With the material below, print exactly the lines between the line holding "ATOM 50 C CA" and the line holding "ATOM 67 C CA", inclusive. Add nothing else.

────

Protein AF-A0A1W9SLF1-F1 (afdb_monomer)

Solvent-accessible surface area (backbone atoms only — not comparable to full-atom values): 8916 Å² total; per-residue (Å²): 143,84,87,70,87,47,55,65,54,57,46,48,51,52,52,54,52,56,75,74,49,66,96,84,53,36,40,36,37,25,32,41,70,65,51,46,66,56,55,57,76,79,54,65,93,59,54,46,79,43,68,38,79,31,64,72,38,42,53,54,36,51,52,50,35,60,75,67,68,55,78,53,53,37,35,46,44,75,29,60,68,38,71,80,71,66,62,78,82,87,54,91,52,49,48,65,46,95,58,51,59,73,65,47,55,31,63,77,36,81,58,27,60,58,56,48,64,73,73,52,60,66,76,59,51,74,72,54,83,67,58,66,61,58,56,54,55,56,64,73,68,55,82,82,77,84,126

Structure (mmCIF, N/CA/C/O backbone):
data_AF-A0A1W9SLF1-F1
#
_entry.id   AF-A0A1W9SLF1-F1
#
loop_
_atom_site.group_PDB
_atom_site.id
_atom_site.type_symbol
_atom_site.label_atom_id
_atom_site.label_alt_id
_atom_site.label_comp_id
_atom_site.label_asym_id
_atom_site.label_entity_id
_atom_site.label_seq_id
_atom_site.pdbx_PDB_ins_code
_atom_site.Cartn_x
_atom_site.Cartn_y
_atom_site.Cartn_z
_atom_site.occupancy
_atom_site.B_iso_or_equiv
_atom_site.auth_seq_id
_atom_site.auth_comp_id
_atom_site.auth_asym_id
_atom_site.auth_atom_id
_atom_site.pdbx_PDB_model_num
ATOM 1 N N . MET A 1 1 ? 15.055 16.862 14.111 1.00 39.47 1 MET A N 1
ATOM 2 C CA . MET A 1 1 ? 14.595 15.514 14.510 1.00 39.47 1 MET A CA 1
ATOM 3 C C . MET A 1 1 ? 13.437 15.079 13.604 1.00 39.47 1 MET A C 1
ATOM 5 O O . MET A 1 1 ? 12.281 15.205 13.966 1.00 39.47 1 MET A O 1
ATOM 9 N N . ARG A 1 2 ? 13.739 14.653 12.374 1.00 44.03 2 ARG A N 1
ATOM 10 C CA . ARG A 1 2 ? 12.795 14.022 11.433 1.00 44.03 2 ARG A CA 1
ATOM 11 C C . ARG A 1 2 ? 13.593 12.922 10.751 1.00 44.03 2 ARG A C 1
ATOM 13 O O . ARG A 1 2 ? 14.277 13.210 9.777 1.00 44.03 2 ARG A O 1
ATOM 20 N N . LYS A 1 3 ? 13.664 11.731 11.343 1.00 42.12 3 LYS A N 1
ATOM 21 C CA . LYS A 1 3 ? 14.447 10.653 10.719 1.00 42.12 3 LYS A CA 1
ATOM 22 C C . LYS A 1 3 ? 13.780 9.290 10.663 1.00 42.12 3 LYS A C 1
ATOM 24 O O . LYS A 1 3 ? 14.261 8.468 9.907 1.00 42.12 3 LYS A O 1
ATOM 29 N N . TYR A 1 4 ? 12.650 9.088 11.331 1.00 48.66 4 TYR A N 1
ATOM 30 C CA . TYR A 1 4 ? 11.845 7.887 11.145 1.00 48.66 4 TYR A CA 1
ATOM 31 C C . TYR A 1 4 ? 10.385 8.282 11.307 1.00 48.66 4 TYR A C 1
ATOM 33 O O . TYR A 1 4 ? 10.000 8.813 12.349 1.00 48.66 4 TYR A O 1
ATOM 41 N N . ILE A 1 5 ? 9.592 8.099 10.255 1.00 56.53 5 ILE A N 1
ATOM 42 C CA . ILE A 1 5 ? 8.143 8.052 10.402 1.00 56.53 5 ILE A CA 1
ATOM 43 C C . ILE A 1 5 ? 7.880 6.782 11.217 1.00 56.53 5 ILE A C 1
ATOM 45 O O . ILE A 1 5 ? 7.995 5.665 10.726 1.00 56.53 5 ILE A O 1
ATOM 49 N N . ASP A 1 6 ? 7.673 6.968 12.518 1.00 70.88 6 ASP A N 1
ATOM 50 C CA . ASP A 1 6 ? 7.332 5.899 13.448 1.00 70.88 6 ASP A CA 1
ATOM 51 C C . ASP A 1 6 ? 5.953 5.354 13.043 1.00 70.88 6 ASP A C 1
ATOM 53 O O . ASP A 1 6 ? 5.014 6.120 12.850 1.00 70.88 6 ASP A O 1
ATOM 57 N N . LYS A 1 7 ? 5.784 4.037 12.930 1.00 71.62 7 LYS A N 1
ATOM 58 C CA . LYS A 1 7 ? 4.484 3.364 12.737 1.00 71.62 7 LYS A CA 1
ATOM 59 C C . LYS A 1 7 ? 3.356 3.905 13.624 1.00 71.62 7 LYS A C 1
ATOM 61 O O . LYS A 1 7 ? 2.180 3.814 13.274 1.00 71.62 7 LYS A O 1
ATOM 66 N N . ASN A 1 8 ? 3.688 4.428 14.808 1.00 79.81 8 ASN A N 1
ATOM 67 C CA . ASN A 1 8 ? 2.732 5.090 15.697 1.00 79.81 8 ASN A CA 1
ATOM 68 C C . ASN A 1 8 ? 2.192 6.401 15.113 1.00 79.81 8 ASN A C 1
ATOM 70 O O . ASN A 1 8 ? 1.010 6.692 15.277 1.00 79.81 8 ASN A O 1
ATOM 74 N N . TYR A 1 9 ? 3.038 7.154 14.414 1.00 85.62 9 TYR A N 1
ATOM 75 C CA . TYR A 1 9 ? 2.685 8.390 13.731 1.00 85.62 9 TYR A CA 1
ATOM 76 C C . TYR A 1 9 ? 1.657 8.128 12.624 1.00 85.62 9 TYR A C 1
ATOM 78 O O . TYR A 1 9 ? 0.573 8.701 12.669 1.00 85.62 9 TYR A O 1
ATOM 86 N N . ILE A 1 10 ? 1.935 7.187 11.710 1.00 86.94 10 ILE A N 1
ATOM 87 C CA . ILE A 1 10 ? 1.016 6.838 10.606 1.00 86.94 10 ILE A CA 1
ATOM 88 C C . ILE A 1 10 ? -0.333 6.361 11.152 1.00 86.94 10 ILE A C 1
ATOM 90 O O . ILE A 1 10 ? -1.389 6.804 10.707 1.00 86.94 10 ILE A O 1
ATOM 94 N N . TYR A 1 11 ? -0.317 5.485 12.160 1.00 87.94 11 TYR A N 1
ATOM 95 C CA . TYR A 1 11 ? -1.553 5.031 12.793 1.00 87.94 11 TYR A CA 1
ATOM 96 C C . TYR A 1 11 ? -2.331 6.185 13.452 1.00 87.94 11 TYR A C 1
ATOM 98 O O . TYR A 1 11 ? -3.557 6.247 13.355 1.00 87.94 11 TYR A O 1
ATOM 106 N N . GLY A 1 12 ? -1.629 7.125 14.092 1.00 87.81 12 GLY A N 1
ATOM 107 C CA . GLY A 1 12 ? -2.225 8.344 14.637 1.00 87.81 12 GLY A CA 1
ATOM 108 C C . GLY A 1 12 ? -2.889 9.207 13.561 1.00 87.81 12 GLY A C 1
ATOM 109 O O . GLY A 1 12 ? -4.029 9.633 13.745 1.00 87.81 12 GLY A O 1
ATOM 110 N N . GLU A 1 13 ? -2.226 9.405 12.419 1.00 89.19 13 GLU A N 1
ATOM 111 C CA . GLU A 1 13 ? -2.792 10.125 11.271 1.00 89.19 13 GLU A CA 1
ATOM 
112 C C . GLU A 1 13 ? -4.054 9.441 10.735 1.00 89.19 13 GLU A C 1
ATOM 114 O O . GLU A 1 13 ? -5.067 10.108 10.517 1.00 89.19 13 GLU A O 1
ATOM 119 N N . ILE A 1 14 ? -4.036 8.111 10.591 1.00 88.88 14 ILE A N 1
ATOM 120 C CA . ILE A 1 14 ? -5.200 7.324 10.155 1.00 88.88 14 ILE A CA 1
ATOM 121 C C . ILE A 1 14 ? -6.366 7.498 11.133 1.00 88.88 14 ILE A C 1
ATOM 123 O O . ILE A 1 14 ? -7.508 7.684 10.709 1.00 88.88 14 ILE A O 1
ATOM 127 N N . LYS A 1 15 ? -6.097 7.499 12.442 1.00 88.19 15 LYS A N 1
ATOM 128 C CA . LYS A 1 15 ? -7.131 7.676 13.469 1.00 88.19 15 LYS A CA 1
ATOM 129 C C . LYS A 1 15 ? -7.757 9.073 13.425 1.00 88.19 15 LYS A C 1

────

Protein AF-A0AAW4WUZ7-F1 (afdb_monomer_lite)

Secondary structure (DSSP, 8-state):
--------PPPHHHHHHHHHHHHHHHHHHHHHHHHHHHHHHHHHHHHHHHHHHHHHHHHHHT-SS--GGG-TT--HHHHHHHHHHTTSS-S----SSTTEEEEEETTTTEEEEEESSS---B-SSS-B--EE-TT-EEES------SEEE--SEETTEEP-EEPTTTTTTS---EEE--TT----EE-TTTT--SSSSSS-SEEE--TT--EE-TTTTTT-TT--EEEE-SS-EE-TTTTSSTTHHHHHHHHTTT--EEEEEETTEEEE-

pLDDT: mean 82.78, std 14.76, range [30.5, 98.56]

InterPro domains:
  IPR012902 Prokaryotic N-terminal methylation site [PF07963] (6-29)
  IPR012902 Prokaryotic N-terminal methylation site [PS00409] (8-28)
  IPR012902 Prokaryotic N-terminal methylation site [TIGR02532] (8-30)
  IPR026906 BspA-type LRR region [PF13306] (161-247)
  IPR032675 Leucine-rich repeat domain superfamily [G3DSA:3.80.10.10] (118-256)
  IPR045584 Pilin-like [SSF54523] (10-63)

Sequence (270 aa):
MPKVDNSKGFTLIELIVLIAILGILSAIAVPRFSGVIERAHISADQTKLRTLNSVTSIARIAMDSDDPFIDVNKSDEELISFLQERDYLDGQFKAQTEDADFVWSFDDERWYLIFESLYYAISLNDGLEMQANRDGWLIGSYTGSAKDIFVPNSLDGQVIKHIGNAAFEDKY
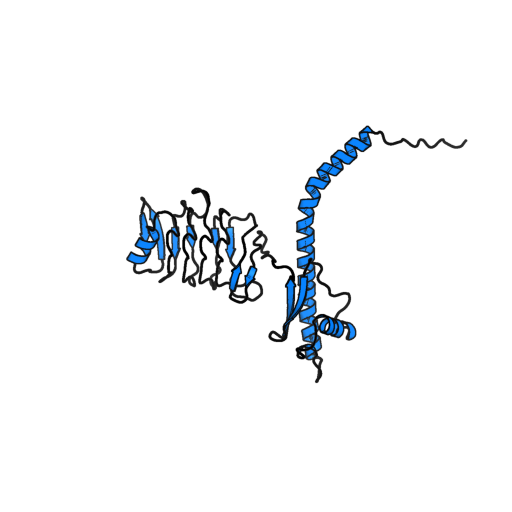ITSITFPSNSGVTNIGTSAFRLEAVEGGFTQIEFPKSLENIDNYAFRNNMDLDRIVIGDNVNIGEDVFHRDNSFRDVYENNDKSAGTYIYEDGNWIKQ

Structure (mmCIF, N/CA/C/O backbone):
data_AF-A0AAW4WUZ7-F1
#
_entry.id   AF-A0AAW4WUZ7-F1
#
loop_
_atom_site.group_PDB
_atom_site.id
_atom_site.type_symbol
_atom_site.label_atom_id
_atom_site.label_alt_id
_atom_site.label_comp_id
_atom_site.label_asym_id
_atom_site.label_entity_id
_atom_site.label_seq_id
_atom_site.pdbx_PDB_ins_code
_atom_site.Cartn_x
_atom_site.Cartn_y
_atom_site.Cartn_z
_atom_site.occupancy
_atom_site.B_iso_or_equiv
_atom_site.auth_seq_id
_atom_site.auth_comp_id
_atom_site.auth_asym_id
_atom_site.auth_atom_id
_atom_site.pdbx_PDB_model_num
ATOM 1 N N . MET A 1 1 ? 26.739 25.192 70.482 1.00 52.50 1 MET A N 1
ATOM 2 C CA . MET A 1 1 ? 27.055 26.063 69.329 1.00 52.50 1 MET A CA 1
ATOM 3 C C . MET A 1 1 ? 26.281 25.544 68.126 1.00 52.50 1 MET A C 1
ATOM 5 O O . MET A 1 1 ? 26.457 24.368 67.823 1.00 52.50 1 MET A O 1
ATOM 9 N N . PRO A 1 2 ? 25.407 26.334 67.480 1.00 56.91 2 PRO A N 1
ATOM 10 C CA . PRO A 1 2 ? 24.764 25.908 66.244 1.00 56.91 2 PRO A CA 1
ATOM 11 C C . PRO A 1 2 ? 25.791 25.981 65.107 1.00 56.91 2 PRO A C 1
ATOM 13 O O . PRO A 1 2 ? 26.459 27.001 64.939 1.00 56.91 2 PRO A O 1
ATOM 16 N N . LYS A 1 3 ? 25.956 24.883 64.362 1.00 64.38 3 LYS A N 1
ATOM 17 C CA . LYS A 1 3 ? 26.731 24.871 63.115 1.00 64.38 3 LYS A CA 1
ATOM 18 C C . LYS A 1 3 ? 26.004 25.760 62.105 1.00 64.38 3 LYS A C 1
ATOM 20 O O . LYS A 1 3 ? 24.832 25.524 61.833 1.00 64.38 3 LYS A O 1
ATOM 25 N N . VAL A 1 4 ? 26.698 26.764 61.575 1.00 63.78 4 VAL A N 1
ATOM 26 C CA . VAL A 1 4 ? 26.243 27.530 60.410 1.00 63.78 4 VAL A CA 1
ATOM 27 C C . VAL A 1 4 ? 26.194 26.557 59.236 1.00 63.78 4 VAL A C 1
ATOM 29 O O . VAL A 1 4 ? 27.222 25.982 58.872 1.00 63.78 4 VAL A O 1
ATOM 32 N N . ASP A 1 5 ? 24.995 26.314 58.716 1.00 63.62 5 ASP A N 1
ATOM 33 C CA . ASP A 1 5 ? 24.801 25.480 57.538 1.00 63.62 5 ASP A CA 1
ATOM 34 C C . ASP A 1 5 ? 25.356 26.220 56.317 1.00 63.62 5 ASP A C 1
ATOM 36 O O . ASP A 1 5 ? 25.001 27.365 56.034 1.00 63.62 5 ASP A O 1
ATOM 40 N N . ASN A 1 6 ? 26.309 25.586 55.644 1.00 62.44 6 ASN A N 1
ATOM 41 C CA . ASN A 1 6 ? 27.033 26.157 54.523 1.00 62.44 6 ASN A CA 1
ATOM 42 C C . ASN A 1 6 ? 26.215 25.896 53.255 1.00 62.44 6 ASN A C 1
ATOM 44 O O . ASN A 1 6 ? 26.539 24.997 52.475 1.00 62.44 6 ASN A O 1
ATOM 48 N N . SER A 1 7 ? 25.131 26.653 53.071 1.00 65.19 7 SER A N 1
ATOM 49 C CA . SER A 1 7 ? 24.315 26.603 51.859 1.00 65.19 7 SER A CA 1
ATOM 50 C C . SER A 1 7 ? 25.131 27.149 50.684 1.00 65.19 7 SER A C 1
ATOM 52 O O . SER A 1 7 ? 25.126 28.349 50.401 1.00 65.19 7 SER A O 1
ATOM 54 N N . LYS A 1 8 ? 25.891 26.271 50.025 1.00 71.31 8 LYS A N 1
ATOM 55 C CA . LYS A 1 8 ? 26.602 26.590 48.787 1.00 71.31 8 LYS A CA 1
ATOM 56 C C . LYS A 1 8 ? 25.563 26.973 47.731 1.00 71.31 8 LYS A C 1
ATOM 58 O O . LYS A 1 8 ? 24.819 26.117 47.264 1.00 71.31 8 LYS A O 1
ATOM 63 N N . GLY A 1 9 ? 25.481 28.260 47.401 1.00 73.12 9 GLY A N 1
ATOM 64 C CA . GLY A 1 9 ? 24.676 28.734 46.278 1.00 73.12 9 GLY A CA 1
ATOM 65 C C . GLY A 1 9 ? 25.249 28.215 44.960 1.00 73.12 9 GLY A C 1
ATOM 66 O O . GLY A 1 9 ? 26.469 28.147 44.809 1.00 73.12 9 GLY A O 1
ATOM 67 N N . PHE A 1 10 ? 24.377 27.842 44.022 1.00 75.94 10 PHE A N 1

────

Expected answer
ATOM 50 C CA . ASP A 1 6 ? 7.332 5.899 13.448 1.00 70.88 6 ASP A CA 1
ATOM 51 C C . ASP A 1 6 ? 5.953 5.354 13.043 1.00 70.88 6 ASP A C 1
ATOM 53 O O . ASP A 1 6 ? 5.014 6.120 12.850 1.00 70.88 6 ASP A O 1
ATOM 57 N N . LYS A 1 7 ? 5.784 4.037 12.930 1.00 71.62 7 LYS A N 1
ATOM 58 C CA . LYS A 1 7 ? 4.484 3.364 12.737 1.00 71.62 7 LYS A CA 1
ATOM 59 C C . LYS A 1 7 ? 3.356 3.905 13.624 1.00 71.62 7 LYS A C 1
ATOM 61 O O . LYS A 1 7 ? 2.180 3.814 13.274 1.00 71.62 7 LYS A O 1
ATOM 66 N N . ASN A 1 8 ? 3.688 4.428 14.808 1.00 79.81 8 ASN A N 1
ATOM 67 C CA . ASN A 1 8 ? 2.732 5.090 15.697 1.00 79.81 8 ASN A CA 1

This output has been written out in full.